What you will do :: Go through the entries below and print, exactly, the lines starting at the one with "ATOM 104 O O" and ending at the one with "ATOM 122 N N", keeping both ends and no others.

Saved entries ::
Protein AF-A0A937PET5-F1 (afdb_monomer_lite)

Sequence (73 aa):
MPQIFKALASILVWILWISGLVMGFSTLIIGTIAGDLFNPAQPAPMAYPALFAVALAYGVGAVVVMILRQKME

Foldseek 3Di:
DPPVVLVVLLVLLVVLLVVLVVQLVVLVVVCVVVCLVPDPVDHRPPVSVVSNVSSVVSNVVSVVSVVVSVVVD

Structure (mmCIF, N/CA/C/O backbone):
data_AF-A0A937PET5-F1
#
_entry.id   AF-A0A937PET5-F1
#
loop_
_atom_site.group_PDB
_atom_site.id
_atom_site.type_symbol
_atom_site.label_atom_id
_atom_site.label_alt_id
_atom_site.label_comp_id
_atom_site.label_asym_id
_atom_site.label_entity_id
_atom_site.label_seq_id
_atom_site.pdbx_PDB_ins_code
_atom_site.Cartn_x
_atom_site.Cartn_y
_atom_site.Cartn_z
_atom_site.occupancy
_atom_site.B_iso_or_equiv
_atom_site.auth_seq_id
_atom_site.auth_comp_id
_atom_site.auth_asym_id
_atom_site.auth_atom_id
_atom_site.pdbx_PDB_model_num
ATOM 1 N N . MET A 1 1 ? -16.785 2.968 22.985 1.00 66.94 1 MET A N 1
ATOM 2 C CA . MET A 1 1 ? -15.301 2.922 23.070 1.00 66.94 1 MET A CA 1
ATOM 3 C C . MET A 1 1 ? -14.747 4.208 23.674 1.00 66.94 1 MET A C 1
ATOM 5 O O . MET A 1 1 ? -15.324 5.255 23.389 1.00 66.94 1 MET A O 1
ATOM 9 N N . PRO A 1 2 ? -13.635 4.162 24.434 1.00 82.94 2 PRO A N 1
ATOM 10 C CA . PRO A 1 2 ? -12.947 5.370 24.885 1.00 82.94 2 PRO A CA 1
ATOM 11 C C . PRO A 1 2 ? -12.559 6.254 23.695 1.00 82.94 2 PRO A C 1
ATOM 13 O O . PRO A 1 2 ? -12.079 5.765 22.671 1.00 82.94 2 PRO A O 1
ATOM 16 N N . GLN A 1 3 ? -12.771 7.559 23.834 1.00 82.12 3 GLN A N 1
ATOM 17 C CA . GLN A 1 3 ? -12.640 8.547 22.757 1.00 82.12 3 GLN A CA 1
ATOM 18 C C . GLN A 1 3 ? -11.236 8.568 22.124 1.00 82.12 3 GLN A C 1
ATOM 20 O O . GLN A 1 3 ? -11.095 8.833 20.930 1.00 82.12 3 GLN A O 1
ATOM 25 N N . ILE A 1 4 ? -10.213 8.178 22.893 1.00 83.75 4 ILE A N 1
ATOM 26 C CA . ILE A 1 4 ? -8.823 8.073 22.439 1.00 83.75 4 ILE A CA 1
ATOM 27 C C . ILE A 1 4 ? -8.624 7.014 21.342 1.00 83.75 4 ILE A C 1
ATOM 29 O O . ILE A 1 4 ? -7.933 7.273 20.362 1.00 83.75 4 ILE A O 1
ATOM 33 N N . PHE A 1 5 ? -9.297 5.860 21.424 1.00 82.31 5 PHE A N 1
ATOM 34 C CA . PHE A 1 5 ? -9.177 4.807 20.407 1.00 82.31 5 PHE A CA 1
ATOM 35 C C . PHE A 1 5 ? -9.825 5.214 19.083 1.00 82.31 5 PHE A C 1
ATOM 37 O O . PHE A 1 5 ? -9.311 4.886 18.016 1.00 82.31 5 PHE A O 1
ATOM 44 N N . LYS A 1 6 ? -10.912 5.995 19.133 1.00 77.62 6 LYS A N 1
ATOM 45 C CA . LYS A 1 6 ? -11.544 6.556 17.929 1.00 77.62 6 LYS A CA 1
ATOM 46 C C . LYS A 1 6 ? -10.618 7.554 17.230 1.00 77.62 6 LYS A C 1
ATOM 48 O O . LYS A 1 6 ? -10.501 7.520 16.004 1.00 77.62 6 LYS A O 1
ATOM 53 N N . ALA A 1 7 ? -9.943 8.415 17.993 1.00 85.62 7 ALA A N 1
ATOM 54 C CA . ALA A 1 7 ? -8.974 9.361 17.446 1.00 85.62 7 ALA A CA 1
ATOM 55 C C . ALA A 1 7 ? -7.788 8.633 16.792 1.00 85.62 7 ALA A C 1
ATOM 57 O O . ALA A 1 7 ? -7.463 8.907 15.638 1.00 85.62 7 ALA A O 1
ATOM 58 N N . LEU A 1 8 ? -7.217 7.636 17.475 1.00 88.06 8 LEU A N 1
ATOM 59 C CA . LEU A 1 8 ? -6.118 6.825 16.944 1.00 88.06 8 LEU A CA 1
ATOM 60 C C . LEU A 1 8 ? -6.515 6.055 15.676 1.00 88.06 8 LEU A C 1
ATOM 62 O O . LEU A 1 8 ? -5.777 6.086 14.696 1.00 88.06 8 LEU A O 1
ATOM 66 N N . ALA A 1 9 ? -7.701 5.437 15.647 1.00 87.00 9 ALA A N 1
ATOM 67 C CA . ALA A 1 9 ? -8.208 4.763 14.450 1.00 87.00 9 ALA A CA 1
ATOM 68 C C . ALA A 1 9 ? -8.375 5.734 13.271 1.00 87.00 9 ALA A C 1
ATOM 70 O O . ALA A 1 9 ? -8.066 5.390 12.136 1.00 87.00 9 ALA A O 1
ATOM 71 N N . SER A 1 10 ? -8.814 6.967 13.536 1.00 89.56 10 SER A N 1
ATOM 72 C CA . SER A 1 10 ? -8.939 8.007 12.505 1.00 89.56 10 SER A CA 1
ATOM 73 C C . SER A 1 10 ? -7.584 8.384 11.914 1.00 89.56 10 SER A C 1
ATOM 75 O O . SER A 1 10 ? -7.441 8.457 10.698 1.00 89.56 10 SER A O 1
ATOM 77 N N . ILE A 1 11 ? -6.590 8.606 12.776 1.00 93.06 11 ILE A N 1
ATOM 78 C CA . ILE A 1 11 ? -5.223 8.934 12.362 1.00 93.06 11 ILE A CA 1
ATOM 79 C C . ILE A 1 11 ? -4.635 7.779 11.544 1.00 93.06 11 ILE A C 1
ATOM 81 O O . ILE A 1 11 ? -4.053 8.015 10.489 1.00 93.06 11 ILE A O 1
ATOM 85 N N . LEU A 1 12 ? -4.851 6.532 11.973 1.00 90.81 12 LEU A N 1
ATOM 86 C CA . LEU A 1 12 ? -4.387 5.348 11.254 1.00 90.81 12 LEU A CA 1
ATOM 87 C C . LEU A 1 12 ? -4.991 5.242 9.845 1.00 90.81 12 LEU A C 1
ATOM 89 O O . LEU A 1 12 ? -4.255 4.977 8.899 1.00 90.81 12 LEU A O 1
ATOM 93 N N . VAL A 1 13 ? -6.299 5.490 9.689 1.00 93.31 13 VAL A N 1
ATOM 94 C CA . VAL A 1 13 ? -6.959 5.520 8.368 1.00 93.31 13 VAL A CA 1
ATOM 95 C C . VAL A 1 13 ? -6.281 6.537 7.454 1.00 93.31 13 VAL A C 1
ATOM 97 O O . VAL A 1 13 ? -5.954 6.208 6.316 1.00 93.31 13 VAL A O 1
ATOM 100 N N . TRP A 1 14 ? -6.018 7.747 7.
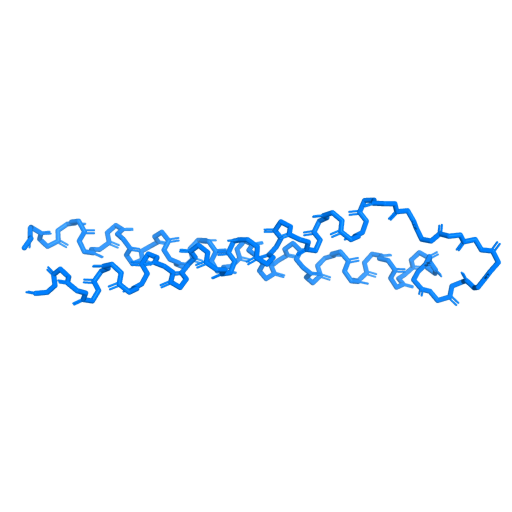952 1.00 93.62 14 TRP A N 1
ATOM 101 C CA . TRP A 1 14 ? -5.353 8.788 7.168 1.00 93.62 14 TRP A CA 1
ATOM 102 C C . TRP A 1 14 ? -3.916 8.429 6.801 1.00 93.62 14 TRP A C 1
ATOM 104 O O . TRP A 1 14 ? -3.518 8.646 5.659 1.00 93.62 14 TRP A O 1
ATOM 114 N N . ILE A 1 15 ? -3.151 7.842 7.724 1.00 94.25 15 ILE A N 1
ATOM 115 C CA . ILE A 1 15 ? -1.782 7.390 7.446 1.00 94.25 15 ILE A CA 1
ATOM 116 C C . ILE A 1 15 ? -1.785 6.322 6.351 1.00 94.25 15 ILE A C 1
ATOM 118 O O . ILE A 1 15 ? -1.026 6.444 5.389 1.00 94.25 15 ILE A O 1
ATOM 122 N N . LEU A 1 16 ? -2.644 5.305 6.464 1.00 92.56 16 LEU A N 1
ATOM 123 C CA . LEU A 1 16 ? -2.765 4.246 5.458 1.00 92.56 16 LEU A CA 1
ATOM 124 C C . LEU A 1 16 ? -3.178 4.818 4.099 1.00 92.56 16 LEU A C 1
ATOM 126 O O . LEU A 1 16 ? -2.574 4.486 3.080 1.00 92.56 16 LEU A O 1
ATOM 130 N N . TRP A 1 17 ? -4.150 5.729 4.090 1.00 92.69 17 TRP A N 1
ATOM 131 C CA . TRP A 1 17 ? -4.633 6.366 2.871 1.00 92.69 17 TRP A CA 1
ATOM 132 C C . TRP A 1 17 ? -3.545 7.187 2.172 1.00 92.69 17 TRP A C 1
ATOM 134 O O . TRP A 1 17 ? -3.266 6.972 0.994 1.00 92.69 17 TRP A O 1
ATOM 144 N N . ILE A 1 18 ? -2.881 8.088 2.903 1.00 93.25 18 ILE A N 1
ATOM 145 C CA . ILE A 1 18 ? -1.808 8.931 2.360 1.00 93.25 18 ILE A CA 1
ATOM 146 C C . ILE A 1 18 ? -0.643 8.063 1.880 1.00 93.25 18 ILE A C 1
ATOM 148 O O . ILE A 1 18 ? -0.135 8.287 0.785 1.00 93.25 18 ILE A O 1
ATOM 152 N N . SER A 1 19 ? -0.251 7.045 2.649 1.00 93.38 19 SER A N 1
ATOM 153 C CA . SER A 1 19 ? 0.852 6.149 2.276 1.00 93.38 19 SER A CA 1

The answer ::
ATOM 104 O O . TRP A 1 14 ? -3.518 8.646 5.659 1.00 93.62 14 TRP A O 1
ATOM 114 N N . ILE A 1 15 ? -3.151 7.842 7.724 1.00 94.25 15 ILE A N 1
ATOM 115 C CA . ILE A 1 15 ? -1.782 7.390 7.446 1.00 94.25 15 ILE A CA 1
ATOM 116 C C . ILE A 1 15 ? -1.785 6.322 6.351 1.00 94.25 15 ILE A C 1
ATOM 118 O O . ILE A 1 15 ? -1.026 6.444 5.389 1.00 94.25 15 ILE A O 1
ATOM 122 N N . LEU A 1 16 ? -2.644 5.305 6.464 1.00 92.56 16 LEU A N 1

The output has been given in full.